--- START ---
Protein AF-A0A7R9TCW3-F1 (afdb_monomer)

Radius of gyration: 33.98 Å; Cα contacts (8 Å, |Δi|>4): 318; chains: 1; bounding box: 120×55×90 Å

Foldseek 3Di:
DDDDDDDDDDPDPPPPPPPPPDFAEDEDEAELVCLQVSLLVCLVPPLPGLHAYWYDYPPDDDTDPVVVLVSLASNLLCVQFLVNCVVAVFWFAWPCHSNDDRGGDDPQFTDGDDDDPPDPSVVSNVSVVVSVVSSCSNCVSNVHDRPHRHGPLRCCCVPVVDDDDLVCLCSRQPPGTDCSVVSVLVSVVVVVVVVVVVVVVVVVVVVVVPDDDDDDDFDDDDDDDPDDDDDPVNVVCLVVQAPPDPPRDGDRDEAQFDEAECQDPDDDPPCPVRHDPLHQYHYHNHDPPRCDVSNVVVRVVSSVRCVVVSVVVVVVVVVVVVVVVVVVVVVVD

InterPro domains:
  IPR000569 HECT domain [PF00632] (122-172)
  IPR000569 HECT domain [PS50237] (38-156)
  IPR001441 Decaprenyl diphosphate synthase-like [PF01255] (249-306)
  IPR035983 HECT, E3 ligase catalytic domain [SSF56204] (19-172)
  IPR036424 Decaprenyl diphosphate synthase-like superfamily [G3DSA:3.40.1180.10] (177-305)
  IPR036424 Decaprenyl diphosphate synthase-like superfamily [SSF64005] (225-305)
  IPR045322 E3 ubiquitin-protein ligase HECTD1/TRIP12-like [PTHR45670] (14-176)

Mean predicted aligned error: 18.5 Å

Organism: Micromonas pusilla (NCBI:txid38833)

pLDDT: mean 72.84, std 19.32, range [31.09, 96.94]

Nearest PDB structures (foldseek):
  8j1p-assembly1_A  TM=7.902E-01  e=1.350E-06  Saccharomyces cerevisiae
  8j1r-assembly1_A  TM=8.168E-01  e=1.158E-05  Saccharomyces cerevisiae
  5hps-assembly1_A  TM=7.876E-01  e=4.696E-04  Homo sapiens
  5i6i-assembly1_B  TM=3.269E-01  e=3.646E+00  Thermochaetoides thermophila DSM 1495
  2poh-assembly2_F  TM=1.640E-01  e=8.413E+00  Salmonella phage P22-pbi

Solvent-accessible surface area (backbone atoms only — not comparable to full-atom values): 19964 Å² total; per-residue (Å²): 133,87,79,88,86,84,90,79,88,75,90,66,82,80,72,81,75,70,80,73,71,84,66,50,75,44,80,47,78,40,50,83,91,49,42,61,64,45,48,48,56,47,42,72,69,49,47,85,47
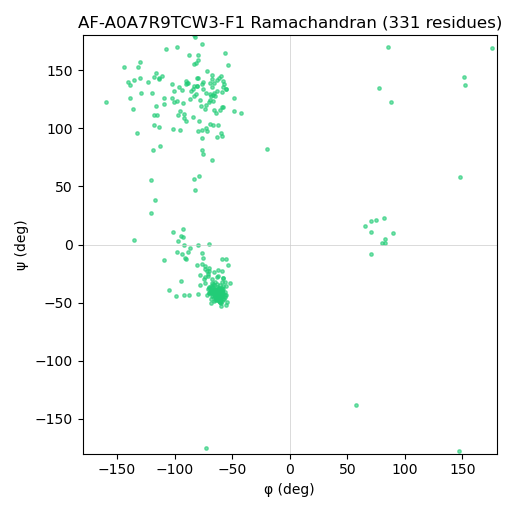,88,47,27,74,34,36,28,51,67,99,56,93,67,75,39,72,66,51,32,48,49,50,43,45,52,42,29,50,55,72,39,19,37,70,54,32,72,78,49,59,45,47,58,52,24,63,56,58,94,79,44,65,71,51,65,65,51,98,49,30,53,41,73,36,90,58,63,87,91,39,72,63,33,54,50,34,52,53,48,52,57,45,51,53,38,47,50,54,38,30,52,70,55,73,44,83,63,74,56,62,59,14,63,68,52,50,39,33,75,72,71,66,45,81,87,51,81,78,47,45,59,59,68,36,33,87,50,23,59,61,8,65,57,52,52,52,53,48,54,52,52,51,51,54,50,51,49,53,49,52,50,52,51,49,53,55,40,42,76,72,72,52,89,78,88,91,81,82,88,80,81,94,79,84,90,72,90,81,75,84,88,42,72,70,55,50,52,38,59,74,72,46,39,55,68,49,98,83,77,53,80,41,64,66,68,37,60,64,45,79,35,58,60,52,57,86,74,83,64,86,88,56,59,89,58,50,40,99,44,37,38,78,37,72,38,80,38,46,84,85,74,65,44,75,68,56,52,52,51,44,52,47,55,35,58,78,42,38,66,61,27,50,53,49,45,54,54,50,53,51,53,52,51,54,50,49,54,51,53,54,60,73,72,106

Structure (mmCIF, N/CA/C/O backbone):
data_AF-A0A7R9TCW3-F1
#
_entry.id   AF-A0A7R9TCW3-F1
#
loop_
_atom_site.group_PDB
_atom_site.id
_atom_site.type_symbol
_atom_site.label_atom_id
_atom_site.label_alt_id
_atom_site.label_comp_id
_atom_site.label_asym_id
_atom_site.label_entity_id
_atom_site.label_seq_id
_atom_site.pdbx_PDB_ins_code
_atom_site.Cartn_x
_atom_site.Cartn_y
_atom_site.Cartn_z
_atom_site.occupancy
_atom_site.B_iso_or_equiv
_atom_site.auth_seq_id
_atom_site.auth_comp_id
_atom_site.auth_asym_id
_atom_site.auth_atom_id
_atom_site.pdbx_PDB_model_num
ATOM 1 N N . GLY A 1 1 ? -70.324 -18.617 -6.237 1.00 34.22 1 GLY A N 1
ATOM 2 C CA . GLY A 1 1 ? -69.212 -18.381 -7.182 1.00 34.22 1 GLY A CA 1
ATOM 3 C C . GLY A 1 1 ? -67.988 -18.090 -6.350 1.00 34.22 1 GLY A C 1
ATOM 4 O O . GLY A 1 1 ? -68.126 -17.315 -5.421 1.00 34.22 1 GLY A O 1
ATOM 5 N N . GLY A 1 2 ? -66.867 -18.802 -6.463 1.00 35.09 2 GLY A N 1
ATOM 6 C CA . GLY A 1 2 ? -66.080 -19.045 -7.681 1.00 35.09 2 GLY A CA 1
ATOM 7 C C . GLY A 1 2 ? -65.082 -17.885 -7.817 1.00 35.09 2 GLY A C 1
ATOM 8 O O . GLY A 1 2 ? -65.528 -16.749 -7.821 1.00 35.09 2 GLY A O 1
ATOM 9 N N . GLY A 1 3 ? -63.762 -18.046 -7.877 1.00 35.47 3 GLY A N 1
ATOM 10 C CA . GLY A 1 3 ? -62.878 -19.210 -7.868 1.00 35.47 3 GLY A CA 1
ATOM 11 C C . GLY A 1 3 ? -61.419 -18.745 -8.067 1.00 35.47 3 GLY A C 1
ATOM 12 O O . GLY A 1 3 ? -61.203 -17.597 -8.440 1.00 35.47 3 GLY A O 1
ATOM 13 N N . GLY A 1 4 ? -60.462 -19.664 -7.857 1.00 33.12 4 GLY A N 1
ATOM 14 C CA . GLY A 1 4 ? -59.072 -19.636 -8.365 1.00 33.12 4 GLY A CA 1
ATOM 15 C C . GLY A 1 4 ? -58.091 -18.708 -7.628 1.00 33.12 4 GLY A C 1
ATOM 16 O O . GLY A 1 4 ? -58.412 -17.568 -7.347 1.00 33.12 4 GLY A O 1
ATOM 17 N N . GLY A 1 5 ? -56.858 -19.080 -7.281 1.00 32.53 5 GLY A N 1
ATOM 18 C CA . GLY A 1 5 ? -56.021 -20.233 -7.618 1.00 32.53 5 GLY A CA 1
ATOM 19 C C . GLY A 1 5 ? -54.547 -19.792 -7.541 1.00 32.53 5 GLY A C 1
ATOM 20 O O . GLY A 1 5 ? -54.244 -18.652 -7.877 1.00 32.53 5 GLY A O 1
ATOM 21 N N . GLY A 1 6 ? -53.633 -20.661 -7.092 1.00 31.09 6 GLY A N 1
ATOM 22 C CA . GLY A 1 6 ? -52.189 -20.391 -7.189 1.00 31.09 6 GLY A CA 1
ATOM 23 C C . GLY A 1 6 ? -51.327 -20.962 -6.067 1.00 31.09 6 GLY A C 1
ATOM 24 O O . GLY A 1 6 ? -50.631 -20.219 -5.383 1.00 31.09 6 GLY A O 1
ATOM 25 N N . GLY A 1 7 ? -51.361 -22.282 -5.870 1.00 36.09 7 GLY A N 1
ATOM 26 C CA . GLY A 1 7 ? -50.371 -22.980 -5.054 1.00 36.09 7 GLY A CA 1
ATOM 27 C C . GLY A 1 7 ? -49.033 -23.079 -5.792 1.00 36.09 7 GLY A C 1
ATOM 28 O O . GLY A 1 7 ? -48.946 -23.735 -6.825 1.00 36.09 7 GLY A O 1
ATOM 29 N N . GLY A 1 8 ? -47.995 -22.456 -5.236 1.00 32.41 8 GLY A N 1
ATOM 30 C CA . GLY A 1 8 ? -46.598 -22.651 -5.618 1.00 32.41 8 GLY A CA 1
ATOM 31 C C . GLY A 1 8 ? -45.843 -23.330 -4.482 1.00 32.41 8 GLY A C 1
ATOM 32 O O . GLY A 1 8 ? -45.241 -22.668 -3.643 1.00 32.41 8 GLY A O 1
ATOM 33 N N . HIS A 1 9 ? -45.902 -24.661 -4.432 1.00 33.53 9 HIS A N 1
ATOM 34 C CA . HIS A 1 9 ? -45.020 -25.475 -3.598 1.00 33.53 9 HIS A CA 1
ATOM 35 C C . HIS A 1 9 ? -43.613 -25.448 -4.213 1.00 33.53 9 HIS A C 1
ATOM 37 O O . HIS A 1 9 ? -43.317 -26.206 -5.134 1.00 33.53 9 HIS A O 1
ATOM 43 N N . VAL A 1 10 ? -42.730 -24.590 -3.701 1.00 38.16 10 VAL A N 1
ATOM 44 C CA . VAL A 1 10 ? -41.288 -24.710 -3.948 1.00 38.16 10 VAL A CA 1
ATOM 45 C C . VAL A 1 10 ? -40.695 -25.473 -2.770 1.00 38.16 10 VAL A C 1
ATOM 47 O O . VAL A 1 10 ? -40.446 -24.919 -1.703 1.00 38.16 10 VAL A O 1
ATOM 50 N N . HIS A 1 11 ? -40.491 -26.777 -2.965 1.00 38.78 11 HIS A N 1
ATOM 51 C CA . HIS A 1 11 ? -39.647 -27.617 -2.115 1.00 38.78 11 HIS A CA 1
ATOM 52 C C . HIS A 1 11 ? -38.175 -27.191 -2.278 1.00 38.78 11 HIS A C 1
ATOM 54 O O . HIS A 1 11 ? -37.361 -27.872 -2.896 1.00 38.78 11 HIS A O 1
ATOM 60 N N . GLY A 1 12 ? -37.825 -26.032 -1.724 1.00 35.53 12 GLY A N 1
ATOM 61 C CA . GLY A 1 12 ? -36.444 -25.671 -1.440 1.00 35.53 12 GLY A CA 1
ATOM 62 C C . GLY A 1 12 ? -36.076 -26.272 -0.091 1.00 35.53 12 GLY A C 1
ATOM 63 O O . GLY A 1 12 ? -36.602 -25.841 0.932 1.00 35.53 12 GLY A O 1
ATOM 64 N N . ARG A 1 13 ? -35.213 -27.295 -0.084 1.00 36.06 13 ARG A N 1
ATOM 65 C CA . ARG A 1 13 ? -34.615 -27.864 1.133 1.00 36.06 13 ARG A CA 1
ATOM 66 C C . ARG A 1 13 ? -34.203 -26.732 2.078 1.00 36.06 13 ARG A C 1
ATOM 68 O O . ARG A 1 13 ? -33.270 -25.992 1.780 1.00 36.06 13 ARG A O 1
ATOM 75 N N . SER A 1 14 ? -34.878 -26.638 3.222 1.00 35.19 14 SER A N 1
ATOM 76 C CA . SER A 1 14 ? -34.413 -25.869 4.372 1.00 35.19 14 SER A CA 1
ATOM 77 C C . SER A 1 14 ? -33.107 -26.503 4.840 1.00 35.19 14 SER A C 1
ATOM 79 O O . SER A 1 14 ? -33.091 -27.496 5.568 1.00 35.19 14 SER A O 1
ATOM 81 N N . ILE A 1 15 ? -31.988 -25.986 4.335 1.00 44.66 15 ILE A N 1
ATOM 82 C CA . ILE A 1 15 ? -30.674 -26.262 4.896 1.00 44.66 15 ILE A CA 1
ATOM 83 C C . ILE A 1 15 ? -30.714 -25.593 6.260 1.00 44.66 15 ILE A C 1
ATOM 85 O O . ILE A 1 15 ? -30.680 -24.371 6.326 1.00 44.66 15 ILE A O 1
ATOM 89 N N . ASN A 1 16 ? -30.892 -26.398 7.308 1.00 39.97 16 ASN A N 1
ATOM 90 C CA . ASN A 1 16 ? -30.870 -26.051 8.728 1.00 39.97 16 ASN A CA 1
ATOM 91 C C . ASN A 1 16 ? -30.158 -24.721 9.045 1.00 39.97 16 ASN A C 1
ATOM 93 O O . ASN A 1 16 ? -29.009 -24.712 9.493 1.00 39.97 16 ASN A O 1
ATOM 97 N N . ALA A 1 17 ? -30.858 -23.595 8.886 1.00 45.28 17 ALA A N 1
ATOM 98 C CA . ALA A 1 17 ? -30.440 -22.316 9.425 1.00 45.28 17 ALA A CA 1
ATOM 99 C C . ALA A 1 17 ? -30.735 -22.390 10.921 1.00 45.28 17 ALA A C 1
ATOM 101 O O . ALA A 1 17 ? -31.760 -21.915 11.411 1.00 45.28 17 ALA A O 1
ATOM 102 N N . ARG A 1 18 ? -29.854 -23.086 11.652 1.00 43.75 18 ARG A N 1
--- END ---
--- START ---
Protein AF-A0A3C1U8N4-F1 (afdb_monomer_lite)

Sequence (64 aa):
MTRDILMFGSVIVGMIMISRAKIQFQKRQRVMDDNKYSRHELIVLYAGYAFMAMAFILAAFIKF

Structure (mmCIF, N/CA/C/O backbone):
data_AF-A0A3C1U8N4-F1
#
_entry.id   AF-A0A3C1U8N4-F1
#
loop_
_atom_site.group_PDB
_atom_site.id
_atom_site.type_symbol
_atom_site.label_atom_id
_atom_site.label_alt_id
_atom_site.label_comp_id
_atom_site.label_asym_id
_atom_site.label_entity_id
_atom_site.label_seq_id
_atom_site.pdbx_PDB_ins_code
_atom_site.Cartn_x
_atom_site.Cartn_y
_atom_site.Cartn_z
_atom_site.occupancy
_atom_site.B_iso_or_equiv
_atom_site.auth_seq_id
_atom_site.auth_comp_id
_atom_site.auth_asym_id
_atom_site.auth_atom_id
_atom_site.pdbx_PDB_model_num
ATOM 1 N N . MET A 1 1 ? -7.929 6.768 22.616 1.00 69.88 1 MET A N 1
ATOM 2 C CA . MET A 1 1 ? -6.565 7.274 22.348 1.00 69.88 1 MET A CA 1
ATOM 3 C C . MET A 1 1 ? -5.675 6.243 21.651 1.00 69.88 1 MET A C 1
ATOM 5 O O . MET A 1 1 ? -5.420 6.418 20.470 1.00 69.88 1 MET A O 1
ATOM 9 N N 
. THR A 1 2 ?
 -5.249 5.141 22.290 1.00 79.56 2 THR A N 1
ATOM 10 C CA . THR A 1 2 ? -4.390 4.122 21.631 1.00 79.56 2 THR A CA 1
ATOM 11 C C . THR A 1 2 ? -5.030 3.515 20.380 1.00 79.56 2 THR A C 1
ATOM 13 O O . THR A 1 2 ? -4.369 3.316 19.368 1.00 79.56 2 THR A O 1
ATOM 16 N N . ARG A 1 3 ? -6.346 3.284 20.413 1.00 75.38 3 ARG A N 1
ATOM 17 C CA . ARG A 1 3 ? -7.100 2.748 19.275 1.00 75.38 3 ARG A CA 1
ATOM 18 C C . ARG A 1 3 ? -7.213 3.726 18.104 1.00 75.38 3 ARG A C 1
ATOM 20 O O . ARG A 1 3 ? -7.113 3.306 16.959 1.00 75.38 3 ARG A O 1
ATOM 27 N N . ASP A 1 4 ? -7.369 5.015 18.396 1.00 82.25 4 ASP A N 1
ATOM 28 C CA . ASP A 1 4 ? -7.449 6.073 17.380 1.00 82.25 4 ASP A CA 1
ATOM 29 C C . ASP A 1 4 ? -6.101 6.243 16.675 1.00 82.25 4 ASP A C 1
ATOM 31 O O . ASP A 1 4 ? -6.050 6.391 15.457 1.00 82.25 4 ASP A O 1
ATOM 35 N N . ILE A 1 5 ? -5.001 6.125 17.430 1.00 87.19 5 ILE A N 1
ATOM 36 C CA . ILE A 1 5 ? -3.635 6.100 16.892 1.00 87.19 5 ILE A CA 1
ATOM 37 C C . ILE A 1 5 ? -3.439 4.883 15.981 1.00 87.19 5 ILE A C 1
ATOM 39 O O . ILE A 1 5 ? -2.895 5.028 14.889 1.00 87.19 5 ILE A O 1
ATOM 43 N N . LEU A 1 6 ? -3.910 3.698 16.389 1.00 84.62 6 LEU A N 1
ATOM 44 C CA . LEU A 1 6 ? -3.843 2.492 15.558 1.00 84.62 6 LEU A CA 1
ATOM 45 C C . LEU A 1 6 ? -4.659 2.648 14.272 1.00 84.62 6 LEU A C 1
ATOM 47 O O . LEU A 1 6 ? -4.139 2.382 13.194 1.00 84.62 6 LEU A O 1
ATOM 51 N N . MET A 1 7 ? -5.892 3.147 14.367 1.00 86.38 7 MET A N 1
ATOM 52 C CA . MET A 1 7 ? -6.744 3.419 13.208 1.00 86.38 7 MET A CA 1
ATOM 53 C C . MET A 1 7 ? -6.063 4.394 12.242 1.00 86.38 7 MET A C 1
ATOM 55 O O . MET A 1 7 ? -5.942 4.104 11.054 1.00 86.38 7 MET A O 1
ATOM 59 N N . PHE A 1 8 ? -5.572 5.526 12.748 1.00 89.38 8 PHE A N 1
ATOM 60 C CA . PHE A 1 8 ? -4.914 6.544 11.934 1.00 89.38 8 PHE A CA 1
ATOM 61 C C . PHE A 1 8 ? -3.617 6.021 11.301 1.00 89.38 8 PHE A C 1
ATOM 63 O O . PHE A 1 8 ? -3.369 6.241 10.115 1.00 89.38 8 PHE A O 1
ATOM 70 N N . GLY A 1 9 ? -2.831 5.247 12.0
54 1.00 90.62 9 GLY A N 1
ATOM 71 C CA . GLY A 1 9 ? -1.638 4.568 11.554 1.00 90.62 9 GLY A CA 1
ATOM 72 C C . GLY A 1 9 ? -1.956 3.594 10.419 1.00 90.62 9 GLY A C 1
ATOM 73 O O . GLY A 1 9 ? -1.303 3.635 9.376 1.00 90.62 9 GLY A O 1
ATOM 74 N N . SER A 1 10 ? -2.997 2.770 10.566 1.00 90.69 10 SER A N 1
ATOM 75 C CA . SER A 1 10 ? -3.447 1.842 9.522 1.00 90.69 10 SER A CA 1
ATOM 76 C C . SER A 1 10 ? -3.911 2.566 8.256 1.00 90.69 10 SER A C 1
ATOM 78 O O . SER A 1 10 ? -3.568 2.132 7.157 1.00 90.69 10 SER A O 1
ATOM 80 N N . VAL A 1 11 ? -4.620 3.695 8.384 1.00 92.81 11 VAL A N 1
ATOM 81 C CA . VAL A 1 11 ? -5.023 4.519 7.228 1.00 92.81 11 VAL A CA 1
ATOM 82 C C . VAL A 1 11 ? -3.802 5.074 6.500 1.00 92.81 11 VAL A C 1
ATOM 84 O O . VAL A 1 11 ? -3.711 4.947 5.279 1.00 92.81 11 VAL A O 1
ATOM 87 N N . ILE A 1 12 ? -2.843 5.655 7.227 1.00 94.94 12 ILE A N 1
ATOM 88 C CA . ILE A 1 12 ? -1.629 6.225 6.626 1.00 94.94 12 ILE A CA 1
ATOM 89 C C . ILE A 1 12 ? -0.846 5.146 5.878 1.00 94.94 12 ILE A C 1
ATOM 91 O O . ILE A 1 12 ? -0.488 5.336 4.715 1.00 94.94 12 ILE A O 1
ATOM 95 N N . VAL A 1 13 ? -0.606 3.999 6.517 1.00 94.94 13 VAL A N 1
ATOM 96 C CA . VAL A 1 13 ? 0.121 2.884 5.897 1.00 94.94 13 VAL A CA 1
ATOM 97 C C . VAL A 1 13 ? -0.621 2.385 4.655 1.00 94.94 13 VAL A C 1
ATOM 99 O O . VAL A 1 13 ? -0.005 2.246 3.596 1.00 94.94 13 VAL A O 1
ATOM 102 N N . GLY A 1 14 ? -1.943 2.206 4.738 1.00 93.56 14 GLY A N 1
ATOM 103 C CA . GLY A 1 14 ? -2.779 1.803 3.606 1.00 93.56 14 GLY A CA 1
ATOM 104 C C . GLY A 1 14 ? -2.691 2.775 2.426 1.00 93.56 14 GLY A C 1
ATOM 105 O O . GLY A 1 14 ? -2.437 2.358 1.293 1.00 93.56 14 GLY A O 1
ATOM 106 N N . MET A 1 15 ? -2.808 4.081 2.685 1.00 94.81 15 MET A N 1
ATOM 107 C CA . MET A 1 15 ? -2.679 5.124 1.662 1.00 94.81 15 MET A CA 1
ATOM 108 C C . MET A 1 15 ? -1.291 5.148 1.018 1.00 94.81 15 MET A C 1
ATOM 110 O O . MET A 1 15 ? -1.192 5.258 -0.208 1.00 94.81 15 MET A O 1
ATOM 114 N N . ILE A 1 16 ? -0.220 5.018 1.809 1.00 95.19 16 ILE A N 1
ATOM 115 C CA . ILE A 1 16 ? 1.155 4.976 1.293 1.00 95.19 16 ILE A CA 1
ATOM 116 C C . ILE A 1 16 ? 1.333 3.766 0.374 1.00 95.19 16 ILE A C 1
--- END ---
:: Task to carry out ::
In your answer, include only the lines above starting at the line that holds "Protein AF-A0A7R9TCW3-F1 (afdb_monomer)" and ending at the line that holds "Solvent-accessible surface area", copied exactly.

:: Response to this task ::
Protein AF-A0A7R9TCW3-F1 (afdb_monomer)

Radius of gyration: 33.98 Å; Cα contacts (8 Å, |Δi|>4): 318; chains: 1; bounding box: 120×55×90 Å

Foldseek 3Di:
DDDDDDDDDDPDPPPPPPPPPDFAEDEDEAELVCLQVSLLVCLVPPLPGLHAYWYDYPPDDDTDPVVVLVSLASNLLCVQFLVNCVVAVFWFAWPCHSNDDRGGDDPQFTDGDDDDPPDPSVVSNVSVVVSVVSSCSNCVSNVHDRPHRHGPLRCCCVPVVDDDDLVCLCSRQPPGTDCSVVSVLVSVVVVVVVVVVVVVVVVVVVVVVPDDDDDDDFDDDDDDDPDDDDDPVNVVCLVVQAPPDPPRDGDRDEAQFDEAECQDPDDDPPCPVRHDPLHQYHYHNHDPPRCDVSNVVVRVVSSVRCVVVSVVVVVVVVVVVVVVVVVVVVVVD

InterPro domains:
  IPR000569 HECT domain [PF00632] (122-172)
  IPR000569 HECT domain [PS50237] (38-156)
  IPR001441 Decaprenyl diphosphate synthase-like [PF01255] (249-306)
  IPR035983 HECT, E3 ligase catalytic domain [SSF56204] (19-172)
  IPR036424 Decaprenyl diphosphate synthase-like superfamily [G3DSA:3.40.1180.10] (177-305)
  IPR036424 Decaprenyl diphosphate synthase-like superfamily [SSF64005] (225-305)
  IPR045322 E3 ubiquitin-protein ligase HECTD1/TRIP12-like [PTHR45670] (14-176)

Mean predicted aligned error: 18.5 Å

Organism: Micromonas pusilla (NCBI:txid38833)

pLDDT: mean 72.84, std 19.32, range [31.09, 96.94]

Nearest PDB structures (foldseek):
  8j1p-assembly1_A  TM=7.902E-01  e=1.350E-06  Saccharomyces cerevisiae
  8j1r-assembly1_A  TM=8.168E-01  e=1.158E-05  Saccharomyces cerevisiae
  5hps-assembly1_A  TM=7.876E-01  e=4.696E-04  Homo sapiens
  5i6i-assembly1_B  TM=3.269E-01  e=3.646E+00  Thermochaetoides thermophila DSM 1495
  2poh-assembly2_F  TM=1.640E-01  e=8.413E+00  Salmonella phage P22-pbi

Solvent-accessible surface area (backbone atoms only — not comparable to full-atom values): 19964 Å² total; per-residue (Å²): 133,87,79,88,86,84,90,79,88,75,90,66,82,80,72,81,75,70,80,73,71,84,66,50,75,44,80,47,78,40,50,83,91,49,42,61,64,45,48,48,56,47,42,72,69,49,47,85,47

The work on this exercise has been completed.